Igitur publishing




15 May 2001
Changes in the veterinary management of dairy cattle: threats or opportunities?


Developments in dairy practice
During the last 25 years many Western countries have witnessed substantial changes in the role of veterinarians working in dairy cattle practice. Until the 1970s, the emphasis of their work was on the treatment of individual, clinically diseased animals, and it was only when the farmer decided a particular cow needed attention that he would call out his practitioner - it was an era of passive veterinary attention.

In the early 1970s, however, things began to change. Herd fertility schemes were introduced, first in the UK and Australia, and shortly afterwards in other Western countries. They represented a turning point in veterinary services offered to the dairy farmer [2, 6, 19]. Their introduction was due mainly to a dramatic increase in the average size of dairy herds - an attempt by farmers to increase labour productivity at a time when economic margins between income and costs were decreasing [14] - but which resulted in far less time being spent attending to individual cows. Consequently, many problems arose, but in particular related to fertility.

The schemes focussed on goal-orientated fertility management, but more specifically on the management of animals by exception. Thus, the practitioner looked out for cows that did not meet one or more of the criteria set within the limits of the scheme. For instance, a cow that extended the preset time limit between calving and first insemination post-calving and thus delayed the calving interval, needed to be identified and treated accordingly. The main features of the schemes were fertility management, detection of fertility disorders (such as a retained placenta, vaginal discharge, cystic ovaries, anoestrus and suboestrus), appropriate and timely treatment of cows to keep them within the scheme's preset targets, and the evaluation of herd fertility performance figures. The performance of a herd was compared regularly with preset targets so that suitable management adjustments could be discussed with the farmer. Veterinary fees also changed and were no longer calculated according to the time spent handling an animal. Instead a fee per hour, or per cow per year, was introduced. Practitioners fulfilled their role in the herd health schemes by making regular, planned farm visits (e.g. once every 4 weeks) during which they carried out clinical examinations on groups of cows, rather than individual animals [2, 6].

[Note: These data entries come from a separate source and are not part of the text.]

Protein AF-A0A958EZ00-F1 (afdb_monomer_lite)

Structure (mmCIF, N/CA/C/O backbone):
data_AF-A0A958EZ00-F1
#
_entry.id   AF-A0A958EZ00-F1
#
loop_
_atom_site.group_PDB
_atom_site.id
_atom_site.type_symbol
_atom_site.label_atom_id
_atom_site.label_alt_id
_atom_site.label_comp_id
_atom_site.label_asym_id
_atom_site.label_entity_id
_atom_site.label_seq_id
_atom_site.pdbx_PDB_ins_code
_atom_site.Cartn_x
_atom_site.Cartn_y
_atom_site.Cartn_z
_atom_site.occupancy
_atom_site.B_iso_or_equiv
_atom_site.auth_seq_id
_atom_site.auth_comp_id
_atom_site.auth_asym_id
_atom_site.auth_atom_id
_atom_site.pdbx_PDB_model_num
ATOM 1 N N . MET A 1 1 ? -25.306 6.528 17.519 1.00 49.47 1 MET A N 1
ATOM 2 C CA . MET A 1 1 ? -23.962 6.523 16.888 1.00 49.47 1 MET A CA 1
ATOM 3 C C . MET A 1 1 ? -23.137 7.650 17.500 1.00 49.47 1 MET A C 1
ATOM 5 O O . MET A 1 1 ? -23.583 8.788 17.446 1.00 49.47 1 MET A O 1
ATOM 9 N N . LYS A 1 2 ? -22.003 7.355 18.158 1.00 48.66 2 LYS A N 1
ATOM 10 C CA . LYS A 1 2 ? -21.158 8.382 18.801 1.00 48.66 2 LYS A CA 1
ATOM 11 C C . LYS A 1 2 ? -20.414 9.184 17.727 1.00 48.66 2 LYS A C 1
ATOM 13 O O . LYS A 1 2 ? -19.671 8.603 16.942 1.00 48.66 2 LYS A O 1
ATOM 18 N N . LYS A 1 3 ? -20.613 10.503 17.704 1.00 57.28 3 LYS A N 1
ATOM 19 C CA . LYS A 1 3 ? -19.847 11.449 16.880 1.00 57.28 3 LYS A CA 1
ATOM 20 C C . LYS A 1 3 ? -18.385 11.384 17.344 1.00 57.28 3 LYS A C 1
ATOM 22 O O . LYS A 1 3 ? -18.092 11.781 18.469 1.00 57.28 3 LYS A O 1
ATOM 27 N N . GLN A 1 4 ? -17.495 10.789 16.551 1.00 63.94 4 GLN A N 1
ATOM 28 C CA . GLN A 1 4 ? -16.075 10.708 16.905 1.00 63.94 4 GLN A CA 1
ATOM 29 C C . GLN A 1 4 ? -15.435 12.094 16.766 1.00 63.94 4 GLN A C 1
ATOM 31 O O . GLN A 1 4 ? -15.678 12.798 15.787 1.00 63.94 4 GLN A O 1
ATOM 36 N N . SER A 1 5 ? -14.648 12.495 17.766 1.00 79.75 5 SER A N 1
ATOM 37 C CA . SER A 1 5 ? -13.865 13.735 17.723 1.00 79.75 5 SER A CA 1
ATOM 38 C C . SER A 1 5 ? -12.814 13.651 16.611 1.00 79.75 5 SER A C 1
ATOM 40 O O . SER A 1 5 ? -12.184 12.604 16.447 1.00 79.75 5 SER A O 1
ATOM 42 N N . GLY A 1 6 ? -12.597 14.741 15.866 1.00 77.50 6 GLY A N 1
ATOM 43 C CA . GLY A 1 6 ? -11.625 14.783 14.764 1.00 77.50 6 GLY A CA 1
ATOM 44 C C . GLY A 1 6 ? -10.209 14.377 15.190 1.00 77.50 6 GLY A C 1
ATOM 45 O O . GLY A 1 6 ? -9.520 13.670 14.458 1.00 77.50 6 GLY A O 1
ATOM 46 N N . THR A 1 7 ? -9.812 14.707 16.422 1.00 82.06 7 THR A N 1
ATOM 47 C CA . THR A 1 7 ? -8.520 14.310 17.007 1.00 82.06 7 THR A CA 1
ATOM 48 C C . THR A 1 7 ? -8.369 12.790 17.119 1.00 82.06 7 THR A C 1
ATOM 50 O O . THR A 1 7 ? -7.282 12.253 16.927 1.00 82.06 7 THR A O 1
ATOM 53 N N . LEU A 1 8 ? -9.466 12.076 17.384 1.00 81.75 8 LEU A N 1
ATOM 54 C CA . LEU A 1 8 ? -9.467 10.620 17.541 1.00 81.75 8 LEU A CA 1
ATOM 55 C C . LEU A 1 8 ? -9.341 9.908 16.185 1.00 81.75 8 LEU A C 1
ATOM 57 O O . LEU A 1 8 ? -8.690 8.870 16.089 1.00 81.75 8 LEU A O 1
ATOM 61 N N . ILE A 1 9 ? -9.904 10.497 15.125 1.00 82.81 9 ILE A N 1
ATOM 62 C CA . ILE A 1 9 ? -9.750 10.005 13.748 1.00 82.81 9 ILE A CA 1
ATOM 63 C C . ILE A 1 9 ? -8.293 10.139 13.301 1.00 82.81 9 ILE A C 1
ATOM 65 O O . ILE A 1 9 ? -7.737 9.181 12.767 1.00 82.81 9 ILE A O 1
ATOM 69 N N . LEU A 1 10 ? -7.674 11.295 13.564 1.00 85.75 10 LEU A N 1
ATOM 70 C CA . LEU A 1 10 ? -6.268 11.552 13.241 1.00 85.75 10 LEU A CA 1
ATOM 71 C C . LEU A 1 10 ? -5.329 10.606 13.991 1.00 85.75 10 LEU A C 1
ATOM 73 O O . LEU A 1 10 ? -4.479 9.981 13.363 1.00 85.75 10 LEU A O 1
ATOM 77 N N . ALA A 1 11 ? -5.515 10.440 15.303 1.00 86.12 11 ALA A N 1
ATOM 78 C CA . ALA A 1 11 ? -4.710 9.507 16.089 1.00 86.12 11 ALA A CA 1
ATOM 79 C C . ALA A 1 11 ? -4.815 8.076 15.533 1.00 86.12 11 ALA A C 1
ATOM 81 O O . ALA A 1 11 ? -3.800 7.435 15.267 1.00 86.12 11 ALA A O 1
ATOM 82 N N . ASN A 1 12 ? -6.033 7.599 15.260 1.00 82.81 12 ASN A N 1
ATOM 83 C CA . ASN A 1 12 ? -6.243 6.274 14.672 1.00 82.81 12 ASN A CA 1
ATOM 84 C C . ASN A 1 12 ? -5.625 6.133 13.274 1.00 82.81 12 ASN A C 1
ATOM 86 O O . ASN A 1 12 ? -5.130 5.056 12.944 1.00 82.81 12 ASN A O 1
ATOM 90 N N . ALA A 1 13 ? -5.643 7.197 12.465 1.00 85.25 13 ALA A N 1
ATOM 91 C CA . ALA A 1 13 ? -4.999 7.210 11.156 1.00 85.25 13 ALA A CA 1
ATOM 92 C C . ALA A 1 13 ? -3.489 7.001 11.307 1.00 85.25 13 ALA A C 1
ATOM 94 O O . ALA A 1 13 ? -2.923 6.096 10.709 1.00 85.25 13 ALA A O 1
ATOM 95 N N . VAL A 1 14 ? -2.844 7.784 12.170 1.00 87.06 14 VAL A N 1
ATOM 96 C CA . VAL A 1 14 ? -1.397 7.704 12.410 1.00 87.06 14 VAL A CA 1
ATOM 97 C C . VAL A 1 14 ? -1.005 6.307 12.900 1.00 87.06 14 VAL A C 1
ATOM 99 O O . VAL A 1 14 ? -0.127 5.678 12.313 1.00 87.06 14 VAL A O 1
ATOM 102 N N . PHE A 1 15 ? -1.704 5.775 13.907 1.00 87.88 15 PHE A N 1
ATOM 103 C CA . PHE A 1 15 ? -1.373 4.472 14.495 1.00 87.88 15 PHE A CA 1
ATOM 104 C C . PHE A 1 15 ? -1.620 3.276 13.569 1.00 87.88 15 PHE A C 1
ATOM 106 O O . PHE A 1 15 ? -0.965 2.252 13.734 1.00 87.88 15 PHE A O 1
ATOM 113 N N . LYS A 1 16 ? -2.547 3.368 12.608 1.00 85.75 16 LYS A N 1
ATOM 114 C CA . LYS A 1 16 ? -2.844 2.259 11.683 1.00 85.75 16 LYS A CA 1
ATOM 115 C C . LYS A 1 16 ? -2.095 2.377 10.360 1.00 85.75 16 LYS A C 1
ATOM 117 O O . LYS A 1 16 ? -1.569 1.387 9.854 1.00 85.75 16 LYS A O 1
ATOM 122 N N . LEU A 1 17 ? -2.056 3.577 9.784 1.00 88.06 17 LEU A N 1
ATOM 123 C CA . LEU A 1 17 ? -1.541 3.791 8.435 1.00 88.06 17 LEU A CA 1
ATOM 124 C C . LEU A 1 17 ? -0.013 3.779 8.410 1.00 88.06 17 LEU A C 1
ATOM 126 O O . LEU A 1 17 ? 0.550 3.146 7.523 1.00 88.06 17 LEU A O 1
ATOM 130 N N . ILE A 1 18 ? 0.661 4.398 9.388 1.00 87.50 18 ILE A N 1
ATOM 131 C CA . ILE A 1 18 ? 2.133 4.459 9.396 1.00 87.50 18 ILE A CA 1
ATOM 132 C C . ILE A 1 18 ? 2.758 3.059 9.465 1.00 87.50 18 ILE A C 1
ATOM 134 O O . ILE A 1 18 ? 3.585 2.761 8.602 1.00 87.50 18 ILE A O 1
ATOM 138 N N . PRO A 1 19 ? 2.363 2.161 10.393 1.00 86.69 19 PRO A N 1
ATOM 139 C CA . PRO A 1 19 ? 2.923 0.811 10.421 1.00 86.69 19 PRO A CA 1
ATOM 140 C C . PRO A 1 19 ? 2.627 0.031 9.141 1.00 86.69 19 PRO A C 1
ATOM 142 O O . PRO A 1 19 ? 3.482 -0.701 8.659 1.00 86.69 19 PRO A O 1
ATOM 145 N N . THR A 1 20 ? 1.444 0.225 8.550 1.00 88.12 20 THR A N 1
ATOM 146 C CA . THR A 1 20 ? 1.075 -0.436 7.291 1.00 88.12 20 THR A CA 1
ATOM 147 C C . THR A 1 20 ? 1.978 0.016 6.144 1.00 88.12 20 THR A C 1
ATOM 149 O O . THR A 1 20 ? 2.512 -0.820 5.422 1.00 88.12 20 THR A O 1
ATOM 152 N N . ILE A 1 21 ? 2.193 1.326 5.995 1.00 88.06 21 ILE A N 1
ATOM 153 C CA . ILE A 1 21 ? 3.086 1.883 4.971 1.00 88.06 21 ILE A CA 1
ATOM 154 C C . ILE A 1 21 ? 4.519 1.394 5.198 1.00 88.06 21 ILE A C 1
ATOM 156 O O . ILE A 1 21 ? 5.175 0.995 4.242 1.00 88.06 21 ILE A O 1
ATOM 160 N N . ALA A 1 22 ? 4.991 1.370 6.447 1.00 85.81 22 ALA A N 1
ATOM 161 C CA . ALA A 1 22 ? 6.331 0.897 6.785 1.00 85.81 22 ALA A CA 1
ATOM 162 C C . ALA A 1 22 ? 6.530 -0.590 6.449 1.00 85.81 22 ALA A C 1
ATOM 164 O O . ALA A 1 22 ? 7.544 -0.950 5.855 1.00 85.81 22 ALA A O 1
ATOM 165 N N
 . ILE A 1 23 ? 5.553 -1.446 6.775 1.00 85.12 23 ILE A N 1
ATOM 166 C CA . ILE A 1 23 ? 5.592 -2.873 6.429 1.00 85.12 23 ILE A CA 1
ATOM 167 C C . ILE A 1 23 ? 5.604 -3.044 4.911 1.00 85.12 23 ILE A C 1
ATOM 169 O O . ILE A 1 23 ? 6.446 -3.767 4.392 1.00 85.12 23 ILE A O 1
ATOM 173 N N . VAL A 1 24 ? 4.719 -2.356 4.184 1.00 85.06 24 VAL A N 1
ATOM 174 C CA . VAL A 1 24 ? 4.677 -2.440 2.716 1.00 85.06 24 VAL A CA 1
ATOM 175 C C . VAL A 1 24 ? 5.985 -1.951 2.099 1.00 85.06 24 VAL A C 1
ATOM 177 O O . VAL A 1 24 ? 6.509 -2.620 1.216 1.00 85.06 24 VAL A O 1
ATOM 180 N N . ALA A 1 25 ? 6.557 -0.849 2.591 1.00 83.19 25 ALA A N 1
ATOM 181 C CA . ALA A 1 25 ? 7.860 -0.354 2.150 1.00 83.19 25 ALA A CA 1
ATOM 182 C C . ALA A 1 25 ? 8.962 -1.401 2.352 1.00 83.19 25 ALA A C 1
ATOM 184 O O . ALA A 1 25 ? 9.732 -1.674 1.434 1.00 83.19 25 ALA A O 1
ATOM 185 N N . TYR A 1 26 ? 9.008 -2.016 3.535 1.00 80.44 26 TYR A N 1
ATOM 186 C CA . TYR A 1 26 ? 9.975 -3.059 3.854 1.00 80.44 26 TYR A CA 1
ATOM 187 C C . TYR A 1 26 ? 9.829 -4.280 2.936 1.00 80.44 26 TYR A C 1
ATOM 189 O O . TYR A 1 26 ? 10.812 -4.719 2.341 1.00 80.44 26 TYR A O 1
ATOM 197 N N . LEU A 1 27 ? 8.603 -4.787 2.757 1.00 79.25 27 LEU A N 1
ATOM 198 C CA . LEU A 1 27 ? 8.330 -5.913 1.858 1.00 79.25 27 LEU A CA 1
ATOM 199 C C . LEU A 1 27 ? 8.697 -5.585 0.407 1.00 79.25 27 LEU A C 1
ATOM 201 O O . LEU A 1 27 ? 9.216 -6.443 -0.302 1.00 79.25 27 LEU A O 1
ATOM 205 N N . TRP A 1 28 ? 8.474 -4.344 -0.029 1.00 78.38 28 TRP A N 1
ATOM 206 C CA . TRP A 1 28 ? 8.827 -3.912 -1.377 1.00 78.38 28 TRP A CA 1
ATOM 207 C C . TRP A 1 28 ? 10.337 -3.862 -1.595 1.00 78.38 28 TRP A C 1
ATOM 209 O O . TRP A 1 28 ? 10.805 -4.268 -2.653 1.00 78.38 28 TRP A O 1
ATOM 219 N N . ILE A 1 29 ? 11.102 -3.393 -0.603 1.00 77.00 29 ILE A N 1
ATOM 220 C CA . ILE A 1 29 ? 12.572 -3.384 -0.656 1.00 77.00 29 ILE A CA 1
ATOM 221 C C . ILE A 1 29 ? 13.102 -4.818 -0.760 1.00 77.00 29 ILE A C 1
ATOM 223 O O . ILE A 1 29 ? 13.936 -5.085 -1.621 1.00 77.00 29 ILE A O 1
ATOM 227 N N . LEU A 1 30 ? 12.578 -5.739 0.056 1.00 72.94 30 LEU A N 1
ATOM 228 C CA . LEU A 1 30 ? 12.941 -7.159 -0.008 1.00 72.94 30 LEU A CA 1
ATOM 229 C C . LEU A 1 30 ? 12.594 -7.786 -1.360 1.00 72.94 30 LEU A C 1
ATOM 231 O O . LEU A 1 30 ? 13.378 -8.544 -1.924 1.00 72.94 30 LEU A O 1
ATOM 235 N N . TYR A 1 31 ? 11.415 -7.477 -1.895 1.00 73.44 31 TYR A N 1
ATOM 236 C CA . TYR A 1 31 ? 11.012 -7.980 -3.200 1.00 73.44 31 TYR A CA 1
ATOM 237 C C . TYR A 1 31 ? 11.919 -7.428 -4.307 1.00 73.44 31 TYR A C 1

By now, new knowledge and skills were required of the practitioner, including competence in management, communication, animal health economics and information technology. The latter was particularly important because of the large quantities of herd fertility data collected at farms and in the veterinary practice. After many years of manual collection and processing of data, the same job was executed with the aid of computers. Initially applications were conducted in batches on mainframe computers, after the data was sent by post, but later minicomputer, and finally PC, applications were introduced. The data proved to be highly useful for detailed herd analysis, and for the regular and rapid calculation of herd performance figures. An example of a herd fertility report, with data collected over a period of 12 months, is shown in Table 1.

Table 1. Annual performance report on dairy herd fertility

In the 1980s many software programs were designed to support herd fertility management and were developed for use on the farm and in the veterinary practice [3, 8, 13, 21, 15]. Some greatly facilitated field research, by checking the validity of data and by archiving the collected data, while others were meant purely for short-term, operational goals and so did not store data between lactation periods.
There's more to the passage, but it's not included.